(EXERCISE DATA)

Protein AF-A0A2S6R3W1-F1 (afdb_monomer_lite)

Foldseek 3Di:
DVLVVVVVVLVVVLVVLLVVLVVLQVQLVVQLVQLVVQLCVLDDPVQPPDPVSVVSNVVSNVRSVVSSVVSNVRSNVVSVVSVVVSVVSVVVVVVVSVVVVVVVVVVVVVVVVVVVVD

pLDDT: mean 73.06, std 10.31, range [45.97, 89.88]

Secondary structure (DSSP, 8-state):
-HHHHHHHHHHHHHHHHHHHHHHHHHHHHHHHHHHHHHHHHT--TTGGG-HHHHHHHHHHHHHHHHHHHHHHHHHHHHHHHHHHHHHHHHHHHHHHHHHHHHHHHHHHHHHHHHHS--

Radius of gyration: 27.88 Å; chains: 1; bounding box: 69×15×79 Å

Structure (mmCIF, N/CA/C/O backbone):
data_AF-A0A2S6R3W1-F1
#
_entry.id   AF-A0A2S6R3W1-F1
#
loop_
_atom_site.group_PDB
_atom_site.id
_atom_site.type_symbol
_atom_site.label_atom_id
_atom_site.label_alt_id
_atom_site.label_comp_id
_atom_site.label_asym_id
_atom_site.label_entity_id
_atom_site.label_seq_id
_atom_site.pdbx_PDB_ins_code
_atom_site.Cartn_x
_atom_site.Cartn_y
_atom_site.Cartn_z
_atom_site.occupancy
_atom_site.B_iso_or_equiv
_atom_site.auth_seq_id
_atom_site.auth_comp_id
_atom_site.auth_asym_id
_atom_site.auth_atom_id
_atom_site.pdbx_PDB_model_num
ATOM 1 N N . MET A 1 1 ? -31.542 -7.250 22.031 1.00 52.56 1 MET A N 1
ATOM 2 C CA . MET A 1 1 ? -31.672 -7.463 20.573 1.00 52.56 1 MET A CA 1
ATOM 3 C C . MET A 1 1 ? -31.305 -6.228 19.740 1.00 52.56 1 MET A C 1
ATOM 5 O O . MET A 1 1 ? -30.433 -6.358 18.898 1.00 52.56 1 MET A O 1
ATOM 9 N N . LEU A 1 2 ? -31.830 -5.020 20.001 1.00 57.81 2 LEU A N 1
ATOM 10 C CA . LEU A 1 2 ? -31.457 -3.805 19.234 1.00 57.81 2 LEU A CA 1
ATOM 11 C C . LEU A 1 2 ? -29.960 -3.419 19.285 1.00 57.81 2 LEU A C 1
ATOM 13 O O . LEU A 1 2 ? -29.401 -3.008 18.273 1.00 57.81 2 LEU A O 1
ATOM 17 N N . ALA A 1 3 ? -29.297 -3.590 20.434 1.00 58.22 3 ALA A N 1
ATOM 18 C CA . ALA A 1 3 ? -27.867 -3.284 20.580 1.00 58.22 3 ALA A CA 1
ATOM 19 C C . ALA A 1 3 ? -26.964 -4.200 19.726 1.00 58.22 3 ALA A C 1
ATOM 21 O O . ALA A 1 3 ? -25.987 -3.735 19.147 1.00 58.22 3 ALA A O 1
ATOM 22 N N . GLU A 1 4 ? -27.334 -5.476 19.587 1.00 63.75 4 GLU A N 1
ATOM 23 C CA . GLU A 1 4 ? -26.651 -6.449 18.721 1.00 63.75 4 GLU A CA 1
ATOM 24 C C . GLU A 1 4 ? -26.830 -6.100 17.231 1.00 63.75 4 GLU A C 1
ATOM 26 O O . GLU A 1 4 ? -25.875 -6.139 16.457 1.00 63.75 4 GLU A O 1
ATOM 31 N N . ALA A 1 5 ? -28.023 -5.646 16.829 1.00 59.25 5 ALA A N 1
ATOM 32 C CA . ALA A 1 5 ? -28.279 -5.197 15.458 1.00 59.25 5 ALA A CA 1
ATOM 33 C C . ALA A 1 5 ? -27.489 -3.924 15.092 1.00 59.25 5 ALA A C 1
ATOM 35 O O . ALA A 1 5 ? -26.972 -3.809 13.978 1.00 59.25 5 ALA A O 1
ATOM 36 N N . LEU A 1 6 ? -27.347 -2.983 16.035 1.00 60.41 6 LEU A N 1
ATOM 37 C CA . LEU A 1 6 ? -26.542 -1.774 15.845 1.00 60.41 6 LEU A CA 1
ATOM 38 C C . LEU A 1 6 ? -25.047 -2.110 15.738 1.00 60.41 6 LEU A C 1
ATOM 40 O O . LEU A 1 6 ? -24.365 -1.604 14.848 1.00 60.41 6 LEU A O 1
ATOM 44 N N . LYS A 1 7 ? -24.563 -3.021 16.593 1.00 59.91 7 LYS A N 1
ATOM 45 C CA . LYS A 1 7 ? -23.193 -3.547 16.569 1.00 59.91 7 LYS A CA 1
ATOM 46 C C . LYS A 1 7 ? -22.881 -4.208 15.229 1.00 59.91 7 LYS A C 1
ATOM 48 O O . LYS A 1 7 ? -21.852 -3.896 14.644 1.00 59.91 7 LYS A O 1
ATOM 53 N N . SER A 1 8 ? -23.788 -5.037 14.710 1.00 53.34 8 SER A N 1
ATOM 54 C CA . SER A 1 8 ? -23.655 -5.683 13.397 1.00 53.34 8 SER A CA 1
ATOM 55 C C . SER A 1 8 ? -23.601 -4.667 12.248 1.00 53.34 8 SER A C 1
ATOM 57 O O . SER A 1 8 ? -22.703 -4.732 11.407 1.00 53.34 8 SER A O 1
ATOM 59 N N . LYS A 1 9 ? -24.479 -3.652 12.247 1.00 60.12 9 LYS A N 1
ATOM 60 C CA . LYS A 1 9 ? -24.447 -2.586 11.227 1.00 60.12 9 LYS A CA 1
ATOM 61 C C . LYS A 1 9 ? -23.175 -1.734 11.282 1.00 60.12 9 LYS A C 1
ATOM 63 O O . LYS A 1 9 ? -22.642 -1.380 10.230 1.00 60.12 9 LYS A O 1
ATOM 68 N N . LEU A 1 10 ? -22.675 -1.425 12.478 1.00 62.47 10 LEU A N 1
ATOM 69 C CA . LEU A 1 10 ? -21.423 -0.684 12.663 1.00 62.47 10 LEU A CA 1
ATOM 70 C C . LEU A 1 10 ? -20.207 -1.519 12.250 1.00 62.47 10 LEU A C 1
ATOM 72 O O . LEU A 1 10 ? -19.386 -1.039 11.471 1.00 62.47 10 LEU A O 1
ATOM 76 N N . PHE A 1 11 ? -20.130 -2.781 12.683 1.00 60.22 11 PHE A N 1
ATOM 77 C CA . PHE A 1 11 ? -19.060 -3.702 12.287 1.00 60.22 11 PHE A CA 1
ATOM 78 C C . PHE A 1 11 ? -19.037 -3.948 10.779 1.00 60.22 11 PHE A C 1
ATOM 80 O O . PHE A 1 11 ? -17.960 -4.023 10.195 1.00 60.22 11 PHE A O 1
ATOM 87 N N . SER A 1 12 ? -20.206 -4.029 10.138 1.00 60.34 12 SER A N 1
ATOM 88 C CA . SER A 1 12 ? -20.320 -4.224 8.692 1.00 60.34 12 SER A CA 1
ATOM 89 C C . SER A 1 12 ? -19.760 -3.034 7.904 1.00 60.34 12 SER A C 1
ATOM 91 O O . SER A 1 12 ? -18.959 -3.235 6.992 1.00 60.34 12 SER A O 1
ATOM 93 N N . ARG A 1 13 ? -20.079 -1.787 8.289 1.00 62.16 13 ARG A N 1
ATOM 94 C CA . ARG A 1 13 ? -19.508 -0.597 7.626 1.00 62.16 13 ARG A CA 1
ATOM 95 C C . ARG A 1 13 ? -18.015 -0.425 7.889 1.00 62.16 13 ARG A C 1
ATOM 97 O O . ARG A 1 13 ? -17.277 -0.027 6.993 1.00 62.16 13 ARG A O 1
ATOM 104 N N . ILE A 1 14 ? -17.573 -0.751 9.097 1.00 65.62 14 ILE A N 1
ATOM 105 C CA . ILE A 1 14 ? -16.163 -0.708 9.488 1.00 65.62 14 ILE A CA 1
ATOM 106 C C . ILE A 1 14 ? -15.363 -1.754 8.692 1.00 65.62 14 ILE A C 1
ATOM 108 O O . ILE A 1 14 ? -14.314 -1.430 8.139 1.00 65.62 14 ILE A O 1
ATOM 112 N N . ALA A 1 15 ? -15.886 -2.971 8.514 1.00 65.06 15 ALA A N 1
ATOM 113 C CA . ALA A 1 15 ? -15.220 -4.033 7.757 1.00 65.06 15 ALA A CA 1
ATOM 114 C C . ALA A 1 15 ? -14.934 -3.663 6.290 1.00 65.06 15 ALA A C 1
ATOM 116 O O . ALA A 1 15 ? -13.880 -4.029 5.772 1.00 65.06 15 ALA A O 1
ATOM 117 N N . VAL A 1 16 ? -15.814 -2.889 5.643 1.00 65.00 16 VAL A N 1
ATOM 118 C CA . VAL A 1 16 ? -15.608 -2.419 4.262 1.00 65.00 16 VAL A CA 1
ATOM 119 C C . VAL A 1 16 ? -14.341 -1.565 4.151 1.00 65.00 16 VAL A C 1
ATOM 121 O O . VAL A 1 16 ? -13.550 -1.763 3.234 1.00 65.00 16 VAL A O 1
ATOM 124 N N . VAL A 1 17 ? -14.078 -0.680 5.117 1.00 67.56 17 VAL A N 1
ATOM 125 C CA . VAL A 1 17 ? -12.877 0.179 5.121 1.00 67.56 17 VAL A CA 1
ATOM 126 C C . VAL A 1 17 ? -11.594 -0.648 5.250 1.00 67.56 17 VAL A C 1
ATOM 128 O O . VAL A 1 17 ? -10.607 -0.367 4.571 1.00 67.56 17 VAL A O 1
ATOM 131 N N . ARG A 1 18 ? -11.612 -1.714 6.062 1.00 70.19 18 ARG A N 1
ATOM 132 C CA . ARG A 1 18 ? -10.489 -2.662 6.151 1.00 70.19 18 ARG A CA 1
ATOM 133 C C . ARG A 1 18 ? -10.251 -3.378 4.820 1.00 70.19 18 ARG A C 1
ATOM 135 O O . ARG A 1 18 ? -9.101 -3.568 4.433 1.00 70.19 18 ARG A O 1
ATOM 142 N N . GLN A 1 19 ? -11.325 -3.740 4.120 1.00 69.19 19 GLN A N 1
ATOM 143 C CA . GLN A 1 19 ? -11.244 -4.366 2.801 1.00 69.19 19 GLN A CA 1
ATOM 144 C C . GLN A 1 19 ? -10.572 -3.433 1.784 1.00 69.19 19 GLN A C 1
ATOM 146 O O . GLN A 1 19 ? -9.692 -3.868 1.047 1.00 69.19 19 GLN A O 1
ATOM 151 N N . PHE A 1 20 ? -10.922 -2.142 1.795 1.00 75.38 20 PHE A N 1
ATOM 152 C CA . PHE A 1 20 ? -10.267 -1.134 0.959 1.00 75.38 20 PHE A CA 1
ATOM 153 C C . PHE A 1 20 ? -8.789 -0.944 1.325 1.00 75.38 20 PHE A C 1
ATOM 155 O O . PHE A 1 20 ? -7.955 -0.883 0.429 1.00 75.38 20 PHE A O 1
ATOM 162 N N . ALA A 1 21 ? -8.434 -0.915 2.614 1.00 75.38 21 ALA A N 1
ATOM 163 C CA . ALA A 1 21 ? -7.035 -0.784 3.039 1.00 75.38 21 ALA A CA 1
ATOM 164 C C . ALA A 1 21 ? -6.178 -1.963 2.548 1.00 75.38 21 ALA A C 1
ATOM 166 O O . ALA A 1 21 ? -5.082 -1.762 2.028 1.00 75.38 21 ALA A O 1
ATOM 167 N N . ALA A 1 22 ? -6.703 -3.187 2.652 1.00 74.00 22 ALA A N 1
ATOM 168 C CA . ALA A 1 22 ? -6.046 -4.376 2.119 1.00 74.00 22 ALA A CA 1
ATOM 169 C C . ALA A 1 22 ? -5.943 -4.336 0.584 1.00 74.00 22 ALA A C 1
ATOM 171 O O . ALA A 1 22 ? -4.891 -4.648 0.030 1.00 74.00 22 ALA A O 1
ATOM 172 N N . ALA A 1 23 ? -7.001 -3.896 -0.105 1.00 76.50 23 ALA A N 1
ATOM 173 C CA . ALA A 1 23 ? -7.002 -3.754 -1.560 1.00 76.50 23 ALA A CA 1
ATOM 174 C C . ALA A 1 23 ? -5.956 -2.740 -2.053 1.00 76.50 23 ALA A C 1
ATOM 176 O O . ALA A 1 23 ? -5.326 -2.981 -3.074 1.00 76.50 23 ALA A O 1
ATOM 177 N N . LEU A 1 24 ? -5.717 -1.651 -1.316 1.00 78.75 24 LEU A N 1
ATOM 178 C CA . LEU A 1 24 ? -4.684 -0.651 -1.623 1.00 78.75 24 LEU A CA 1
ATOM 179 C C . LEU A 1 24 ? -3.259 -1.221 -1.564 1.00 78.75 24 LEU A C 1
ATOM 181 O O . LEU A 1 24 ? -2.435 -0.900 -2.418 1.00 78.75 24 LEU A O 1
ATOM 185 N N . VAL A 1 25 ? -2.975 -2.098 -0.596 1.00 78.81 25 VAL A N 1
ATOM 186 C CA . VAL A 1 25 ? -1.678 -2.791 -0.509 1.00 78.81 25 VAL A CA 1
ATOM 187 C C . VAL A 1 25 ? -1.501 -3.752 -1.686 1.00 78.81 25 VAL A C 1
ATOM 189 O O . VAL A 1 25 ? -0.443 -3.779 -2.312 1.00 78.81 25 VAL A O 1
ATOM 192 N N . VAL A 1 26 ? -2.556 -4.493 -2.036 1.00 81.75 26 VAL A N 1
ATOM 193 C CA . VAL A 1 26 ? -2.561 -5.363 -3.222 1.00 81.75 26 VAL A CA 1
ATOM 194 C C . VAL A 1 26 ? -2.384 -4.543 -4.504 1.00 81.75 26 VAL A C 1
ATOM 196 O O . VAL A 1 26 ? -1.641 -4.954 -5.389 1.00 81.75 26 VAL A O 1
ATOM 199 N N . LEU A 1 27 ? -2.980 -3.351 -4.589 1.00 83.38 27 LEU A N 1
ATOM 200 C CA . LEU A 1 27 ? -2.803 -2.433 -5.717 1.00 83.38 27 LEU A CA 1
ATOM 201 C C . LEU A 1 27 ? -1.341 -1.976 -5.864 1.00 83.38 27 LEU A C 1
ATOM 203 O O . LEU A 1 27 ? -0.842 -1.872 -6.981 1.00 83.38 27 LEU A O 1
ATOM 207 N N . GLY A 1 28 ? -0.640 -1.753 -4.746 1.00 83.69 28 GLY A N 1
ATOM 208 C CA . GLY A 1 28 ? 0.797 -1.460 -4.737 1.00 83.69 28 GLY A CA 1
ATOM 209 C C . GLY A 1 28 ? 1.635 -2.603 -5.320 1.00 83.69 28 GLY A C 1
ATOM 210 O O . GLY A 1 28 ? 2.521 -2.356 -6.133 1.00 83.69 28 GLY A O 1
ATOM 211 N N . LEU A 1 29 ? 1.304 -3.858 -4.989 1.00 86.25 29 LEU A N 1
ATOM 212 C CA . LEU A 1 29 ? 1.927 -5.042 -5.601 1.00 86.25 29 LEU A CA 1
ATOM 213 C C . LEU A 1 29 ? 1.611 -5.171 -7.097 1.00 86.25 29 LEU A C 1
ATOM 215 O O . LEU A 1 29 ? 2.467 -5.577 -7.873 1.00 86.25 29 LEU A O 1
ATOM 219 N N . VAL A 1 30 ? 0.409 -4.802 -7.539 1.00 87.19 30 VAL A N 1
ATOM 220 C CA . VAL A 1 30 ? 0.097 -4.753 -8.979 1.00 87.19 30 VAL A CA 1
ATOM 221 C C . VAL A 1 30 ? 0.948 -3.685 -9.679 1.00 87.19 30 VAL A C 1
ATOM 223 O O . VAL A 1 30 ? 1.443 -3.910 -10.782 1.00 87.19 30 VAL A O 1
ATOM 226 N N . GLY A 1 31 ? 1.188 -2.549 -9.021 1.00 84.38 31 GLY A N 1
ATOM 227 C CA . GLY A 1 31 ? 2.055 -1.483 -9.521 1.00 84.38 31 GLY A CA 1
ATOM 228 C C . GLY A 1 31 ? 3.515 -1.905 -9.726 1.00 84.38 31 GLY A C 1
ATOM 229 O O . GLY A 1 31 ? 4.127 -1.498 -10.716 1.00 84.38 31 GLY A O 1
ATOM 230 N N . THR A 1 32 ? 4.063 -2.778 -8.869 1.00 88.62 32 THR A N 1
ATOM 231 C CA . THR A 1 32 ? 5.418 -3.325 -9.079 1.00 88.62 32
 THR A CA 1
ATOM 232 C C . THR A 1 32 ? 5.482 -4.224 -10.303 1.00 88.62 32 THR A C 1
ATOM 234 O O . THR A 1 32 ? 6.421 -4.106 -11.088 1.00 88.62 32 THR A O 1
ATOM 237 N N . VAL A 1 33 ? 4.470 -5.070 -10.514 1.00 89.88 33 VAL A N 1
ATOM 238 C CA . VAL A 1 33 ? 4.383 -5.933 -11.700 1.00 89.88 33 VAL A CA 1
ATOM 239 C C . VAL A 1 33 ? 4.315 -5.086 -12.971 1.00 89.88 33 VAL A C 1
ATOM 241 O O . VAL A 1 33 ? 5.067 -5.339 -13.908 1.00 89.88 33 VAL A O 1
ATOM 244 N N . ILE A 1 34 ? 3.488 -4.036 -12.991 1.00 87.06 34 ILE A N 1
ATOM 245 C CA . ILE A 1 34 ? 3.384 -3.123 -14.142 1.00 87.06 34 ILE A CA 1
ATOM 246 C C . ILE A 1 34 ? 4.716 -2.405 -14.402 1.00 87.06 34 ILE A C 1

(End EXERCISE DATA)

▶ [TASK ITEM]
Of all the entries above, output exactly the lines between the one holding "ATOM 80 O O" and the one holding "ATOM 94 C CA", inclusive.

▶ [COMPLETED TASK]
ATOM 80 O O . PHE A 1 11 ? -17.960 -4.023 10.195 1.00 60.22 11 PHE A O 1
ATOM 87 N N . SER A 1 12 ? -20.206 -4.029 10.138 1.00 60.34 12 SER A N 1
ATOM 88 C CA . SER A 1 12 ? -20.320 -4.224 8.692 1.00 60.34 12 SER A CA 1
ATOM 89 C C . SER A 1 12 ? -19.760 -3.034 7.904 1.00 60.34 12 SER A C 1
ATOM 91 O O . SER A 1 12 ? -18.959 -3.235 6.992 1.00 60.34 12 SER A O 1
ATOM 93 N N . ARG A 1 13 ? -20.079 -1.787 8.289 1.00 62.16 13 ARG A N 1
ATOM 94 C CA . ARG A 1 13 ? -19.508 -0.597 7.626 1.00 62.16 13 ARG A CA 1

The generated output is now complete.